Understanding attention in large language models

How do chatbots based on the transformer architecture decide what to pay attention to in a conversation? They’ve made their own machine learning algorithms to tell them.
six pixelated image squares
In this test case from the study, a transformer model homes in on the relevant part of the image—the frog—over hundreds of rounds of training (epochs). At first, attention is directed randomly around the image. But with training, the model learns to ignore the parts of the image that aren’t the frog. Credit: Davoud Ataee Tarzanagh and Xuechen Zhang, SOTA Lab, University of Michigan

Chatbot users often recommend treating a series of prompts like a conversation, but how does the chatbot know what you’re referring back to? A new study reveals the mechanism used by transformer models—like those driving modern chatbots—to decide what to pay attention to.

“Let’s say you have some text which is very long, and you are asking the chatbot to identify key topics, to aggregate and summarize them. In order to do this, you need to be able to focus on exactly the right kinds of details,” said Samet Oymak, Assistant Professor of Electrical and Computer Engineering at the University of Michigan, who supervised the study to be presented at the Neural Information Processing Systems Conference (NeurIPS) on Wednesday, Dec. 13. 
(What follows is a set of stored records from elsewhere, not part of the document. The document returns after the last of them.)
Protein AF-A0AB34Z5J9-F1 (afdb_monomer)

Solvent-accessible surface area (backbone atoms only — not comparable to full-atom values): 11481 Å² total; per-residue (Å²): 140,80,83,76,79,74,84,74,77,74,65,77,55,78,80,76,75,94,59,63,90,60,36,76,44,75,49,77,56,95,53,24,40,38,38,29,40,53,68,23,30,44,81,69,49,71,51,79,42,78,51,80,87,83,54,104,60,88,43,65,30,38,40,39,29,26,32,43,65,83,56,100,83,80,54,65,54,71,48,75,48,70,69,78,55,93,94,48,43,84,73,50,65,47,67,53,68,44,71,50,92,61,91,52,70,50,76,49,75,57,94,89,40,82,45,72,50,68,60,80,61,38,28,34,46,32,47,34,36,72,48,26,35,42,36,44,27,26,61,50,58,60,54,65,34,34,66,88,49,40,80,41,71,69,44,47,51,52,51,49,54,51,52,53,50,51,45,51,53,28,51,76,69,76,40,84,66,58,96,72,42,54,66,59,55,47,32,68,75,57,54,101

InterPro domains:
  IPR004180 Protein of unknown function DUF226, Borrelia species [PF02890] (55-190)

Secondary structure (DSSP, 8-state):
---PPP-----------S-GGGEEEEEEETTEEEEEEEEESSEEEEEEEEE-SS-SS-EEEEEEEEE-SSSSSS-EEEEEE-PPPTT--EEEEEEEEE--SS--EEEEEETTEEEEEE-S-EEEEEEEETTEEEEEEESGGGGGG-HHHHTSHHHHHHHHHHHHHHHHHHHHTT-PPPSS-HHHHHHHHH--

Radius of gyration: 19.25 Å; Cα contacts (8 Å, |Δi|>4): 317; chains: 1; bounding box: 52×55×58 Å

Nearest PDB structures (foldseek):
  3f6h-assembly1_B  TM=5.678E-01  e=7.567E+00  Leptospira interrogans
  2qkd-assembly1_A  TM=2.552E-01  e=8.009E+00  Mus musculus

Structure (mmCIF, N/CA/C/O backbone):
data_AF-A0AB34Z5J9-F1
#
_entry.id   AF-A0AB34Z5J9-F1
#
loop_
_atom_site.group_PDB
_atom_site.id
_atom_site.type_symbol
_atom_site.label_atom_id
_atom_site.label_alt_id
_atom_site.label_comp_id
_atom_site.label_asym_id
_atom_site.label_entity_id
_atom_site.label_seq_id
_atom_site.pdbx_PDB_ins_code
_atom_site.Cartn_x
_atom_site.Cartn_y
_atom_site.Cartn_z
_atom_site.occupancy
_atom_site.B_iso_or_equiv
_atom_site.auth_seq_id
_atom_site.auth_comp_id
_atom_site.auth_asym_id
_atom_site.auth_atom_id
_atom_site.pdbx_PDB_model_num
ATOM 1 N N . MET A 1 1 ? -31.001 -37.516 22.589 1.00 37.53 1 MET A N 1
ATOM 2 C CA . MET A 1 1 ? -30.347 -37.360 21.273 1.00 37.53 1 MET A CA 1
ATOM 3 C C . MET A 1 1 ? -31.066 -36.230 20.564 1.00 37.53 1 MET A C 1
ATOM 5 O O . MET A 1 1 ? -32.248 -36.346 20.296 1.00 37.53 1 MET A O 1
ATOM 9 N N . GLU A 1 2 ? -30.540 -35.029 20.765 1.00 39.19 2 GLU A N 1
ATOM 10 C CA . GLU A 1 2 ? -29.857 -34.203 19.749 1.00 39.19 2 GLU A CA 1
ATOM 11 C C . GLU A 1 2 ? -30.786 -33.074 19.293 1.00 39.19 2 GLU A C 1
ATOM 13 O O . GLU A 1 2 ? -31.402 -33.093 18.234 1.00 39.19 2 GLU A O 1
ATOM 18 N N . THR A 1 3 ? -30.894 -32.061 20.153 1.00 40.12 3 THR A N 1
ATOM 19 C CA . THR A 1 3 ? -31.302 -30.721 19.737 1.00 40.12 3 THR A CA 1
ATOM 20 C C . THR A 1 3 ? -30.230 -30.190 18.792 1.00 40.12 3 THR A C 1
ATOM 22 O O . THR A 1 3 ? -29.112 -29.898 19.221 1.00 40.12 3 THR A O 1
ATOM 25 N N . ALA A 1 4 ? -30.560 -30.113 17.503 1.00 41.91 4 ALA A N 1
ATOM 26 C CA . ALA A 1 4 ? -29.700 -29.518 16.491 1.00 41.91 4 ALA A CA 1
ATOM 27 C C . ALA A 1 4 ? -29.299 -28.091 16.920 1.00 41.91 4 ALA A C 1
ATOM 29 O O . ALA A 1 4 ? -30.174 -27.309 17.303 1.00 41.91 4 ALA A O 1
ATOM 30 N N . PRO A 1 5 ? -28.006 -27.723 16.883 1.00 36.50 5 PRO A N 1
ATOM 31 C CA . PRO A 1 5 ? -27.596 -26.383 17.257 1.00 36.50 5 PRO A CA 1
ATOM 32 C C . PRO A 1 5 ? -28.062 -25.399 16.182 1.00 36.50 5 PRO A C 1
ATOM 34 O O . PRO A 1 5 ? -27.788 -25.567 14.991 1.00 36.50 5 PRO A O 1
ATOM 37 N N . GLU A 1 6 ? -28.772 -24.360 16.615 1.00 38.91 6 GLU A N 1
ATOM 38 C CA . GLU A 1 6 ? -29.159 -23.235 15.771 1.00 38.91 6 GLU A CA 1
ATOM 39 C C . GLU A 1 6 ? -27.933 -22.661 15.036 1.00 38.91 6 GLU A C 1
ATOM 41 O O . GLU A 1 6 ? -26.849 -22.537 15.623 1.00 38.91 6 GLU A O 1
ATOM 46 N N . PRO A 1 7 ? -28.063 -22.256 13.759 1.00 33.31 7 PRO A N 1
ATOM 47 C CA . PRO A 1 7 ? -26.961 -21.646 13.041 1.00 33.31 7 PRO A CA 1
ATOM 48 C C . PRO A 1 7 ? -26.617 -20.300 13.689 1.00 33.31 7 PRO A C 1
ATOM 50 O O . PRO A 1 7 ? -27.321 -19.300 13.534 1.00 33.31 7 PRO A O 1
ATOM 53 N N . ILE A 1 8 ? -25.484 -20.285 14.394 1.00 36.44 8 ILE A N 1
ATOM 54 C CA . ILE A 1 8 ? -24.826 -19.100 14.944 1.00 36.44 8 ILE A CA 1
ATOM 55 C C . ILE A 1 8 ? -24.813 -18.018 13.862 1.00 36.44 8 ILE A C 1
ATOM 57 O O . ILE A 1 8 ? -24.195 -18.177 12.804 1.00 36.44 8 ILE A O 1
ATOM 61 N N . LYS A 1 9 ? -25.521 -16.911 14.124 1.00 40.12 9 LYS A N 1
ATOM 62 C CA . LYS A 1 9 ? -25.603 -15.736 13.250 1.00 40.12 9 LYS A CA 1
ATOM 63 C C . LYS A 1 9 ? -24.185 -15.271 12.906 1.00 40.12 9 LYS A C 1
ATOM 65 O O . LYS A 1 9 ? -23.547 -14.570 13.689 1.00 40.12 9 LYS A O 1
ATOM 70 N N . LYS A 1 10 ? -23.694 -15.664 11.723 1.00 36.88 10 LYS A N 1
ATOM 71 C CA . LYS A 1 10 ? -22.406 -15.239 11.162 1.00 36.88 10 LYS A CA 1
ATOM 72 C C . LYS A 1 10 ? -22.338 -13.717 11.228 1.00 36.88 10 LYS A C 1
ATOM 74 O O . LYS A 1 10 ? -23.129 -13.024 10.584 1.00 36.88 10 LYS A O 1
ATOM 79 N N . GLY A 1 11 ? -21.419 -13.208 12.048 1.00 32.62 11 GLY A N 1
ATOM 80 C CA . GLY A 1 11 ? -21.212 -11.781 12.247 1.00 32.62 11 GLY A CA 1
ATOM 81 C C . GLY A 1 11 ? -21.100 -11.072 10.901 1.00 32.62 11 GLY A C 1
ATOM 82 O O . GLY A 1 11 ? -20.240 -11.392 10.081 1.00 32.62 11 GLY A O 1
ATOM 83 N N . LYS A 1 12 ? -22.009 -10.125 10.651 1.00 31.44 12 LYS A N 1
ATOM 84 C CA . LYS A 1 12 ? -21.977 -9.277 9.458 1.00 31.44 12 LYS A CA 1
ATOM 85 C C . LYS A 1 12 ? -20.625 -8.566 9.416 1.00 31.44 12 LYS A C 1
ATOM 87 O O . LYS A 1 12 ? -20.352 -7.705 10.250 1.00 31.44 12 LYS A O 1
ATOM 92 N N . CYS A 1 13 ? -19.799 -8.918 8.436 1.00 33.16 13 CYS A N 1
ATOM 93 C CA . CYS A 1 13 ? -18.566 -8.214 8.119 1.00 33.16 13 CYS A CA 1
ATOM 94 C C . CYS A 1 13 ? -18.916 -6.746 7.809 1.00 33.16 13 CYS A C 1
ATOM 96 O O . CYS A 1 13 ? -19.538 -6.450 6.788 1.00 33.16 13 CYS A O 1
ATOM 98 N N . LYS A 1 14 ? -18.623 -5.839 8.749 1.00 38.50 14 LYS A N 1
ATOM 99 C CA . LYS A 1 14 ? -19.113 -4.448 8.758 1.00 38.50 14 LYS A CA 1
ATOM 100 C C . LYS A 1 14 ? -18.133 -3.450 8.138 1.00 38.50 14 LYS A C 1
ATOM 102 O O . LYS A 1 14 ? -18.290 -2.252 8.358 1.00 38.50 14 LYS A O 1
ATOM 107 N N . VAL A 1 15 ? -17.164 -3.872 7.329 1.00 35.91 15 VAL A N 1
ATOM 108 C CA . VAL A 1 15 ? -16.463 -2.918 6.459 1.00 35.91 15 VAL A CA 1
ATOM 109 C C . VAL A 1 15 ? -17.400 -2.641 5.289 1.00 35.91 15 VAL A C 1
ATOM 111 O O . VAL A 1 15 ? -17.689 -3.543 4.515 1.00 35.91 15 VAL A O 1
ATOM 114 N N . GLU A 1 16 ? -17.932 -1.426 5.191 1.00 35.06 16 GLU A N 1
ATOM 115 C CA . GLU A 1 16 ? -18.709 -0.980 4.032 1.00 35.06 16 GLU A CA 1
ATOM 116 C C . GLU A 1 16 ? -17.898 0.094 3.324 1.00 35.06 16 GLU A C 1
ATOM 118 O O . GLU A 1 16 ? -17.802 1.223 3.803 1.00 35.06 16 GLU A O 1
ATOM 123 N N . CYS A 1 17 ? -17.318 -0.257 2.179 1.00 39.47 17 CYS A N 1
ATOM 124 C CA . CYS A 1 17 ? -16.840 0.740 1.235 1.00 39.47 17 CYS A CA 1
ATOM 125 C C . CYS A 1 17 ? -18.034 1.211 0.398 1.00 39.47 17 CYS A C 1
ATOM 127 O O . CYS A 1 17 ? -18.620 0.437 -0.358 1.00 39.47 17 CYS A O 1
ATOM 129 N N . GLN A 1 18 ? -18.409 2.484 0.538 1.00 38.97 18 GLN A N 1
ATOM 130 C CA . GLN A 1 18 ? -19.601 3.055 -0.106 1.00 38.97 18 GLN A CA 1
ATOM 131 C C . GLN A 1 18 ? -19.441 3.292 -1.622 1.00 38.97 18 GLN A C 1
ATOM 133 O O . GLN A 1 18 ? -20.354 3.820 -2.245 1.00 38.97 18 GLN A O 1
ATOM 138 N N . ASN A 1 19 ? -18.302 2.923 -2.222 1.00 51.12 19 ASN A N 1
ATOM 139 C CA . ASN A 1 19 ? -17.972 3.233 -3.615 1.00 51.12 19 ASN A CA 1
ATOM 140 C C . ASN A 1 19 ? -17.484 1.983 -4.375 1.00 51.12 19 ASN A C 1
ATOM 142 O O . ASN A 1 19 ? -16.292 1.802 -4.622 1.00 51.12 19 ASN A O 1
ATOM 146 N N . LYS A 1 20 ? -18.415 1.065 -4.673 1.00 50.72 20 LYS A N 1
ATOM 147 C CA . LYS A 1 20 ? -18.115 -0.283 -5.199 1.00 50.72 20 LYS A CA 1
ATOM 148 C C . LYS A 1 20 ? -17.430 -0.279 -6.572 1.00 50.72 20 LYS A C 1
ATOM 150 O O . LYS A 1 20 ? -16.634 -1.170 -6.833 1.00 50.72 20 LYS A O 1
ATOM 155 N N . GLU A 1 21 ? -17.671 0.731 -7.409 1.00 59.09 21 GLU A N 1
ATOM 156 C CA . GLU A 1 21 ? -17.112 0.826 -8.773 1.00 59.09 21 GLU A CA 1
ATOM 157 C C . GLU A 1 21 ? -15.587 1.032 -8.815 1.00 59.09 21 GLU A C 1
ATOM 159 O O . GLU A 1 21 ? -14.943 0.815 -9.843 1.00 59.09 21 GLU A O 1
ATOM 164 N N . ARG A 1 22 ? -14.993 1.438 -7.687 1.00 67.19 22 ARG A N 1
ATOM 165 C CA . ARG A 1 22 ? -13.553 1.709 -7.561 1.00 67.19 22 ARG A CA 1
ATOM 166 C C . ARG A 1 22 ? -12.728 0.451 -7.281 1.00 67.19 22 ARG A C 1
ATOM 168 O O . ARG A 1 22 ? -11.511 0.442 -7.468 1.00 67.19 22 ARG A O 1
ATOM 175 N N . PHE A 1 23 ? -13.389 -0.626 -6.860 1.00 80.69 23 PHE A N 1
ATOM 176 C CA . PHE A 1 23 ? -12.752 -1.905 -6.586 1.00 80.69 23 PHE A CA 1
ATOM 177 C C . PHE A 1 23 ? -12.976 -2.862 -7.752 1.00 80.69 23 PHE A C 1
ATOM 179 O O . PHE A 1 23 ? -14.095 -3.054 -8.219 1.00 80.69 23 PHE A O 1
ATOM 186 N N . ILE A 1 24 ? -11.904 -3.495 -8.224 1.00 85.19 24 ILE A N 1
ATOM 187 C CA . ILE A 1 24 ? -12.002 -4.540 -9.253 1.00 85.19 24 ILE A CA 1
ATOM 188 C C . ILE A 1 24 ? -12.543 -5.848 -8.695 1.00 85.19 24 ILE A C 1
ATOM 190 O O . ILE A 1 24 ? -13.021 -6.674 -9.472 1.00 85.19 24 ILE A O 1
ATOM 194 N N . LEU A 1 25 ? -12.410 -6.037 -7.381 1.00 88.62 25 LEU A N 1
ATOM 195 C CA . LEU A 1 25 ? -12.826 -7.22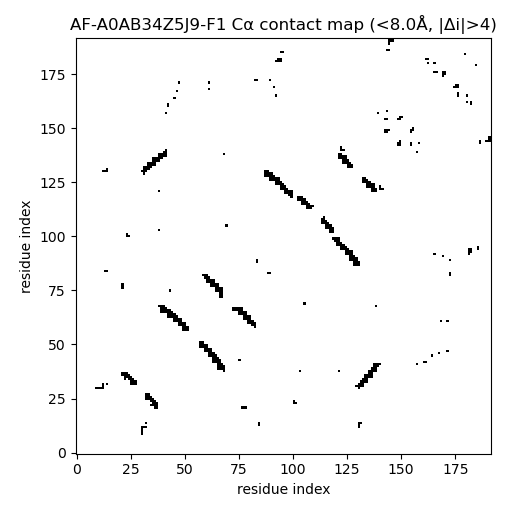3 -6.658 1.00 88.62 25 LEU A CA 1
ATOM 196 C C . LEU A 1 25 ? -13.064 -6.873 -5.185 1.00 88.62 25 LEU A C 1
ATOM 198 O O . LEU A 1 25 ? -12.303 -6.112 -4.583 1.00 88.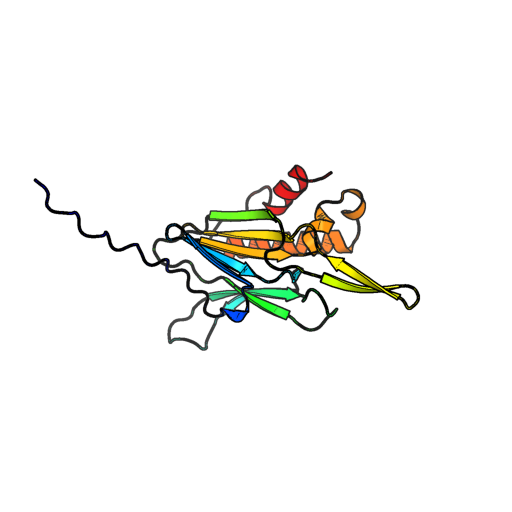62 25 LEU A O 1
ATOM 202 N N . ILE A 1 26 ? -14.122 -7.450 -4.620 1.00 88.75 26 ILE A N 1
ATOM 203 C CA . ILE A 1 26 ? -14.399 -7.443 -3.186 1.00 88.75 26 ILE A CA 1
ATOM 204 C C . ILE A 1 26 ? -14.570 -8.904 -2.776 1.00 88.75 26 ILE A C 1
ATOM 206 O O . ILE A 1 26 ? -15.576 -9.523 -3.122 1.00 88.75 26 ILE A O 1
ATOM 210 N N . GLU A 1 27 ? -13.587 -9.458 -2.075 1.00 88.81 27 GLU A N 1
ATOM 211 C CA . GLU A 1 27 ? -13.630 -10.827 -1.558 1.00 88.81 27 GLU A CA 1
ATOM 212 C C . GLU A 1 27 ? -14.259 -10.798 -0.157 1.00 88.81 27 GLU A C 1
ATOM 214 O O . GLU A 1 27 ? -13.976 -9.902 0.645 1.00 88.81 27 GLU A O 1
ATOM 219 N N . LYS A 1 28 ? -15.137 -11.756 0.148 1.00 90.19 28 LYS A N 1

“We have mathematically shown for the first time how transformers learn to do this,” he said.

We have mathematically shown for the first time how transformers learn to do this.

Prof. Samet Oymak

Transformer architectures, first proposed in 2017, revolutionized natural language processing because they are so good at consuming very long strings of text—GPT-4 can handle whole books. Transformers break the text up into smaller pieces, called tokens, that are processed in parallel yet hang onto the context around each word. The GPT large language model spent years digesting text from the internet before springing onto the scene with a chatbot so conversant it could pass the bar exam.

The key to transformers is the attention mechanism: they decide what information is most relevant. What Oymak’s team found is that part of a transformer’s method for doing this is pretty old-school—they’re basically using support vector machines invented 30 years ago. An SVM sets a boundary so that the data falls into one of two categories. For instance, they’re used to identify positive and negative sentiment in customer reviews. It turns out that transformers are doing something similar in deciding what to pay attention to—and what to ignore.

Samet Oymak
Samet Oymak.

For all it sounds like you’re talking to a person, ChatGPT is actually doing multidimensional math. Each token of text becomes a string of numbers called a vector. The first time you enter a prompt, ChatGPT uses its mathematical attention mechanism to attach weights to each vector, and hence each word and word combination, to decide which to take into account as it formulates its response. It’s a word prediction algorithm, so it starts by predicting the first word that might begin a good response, then the next and the next, until the response is complete.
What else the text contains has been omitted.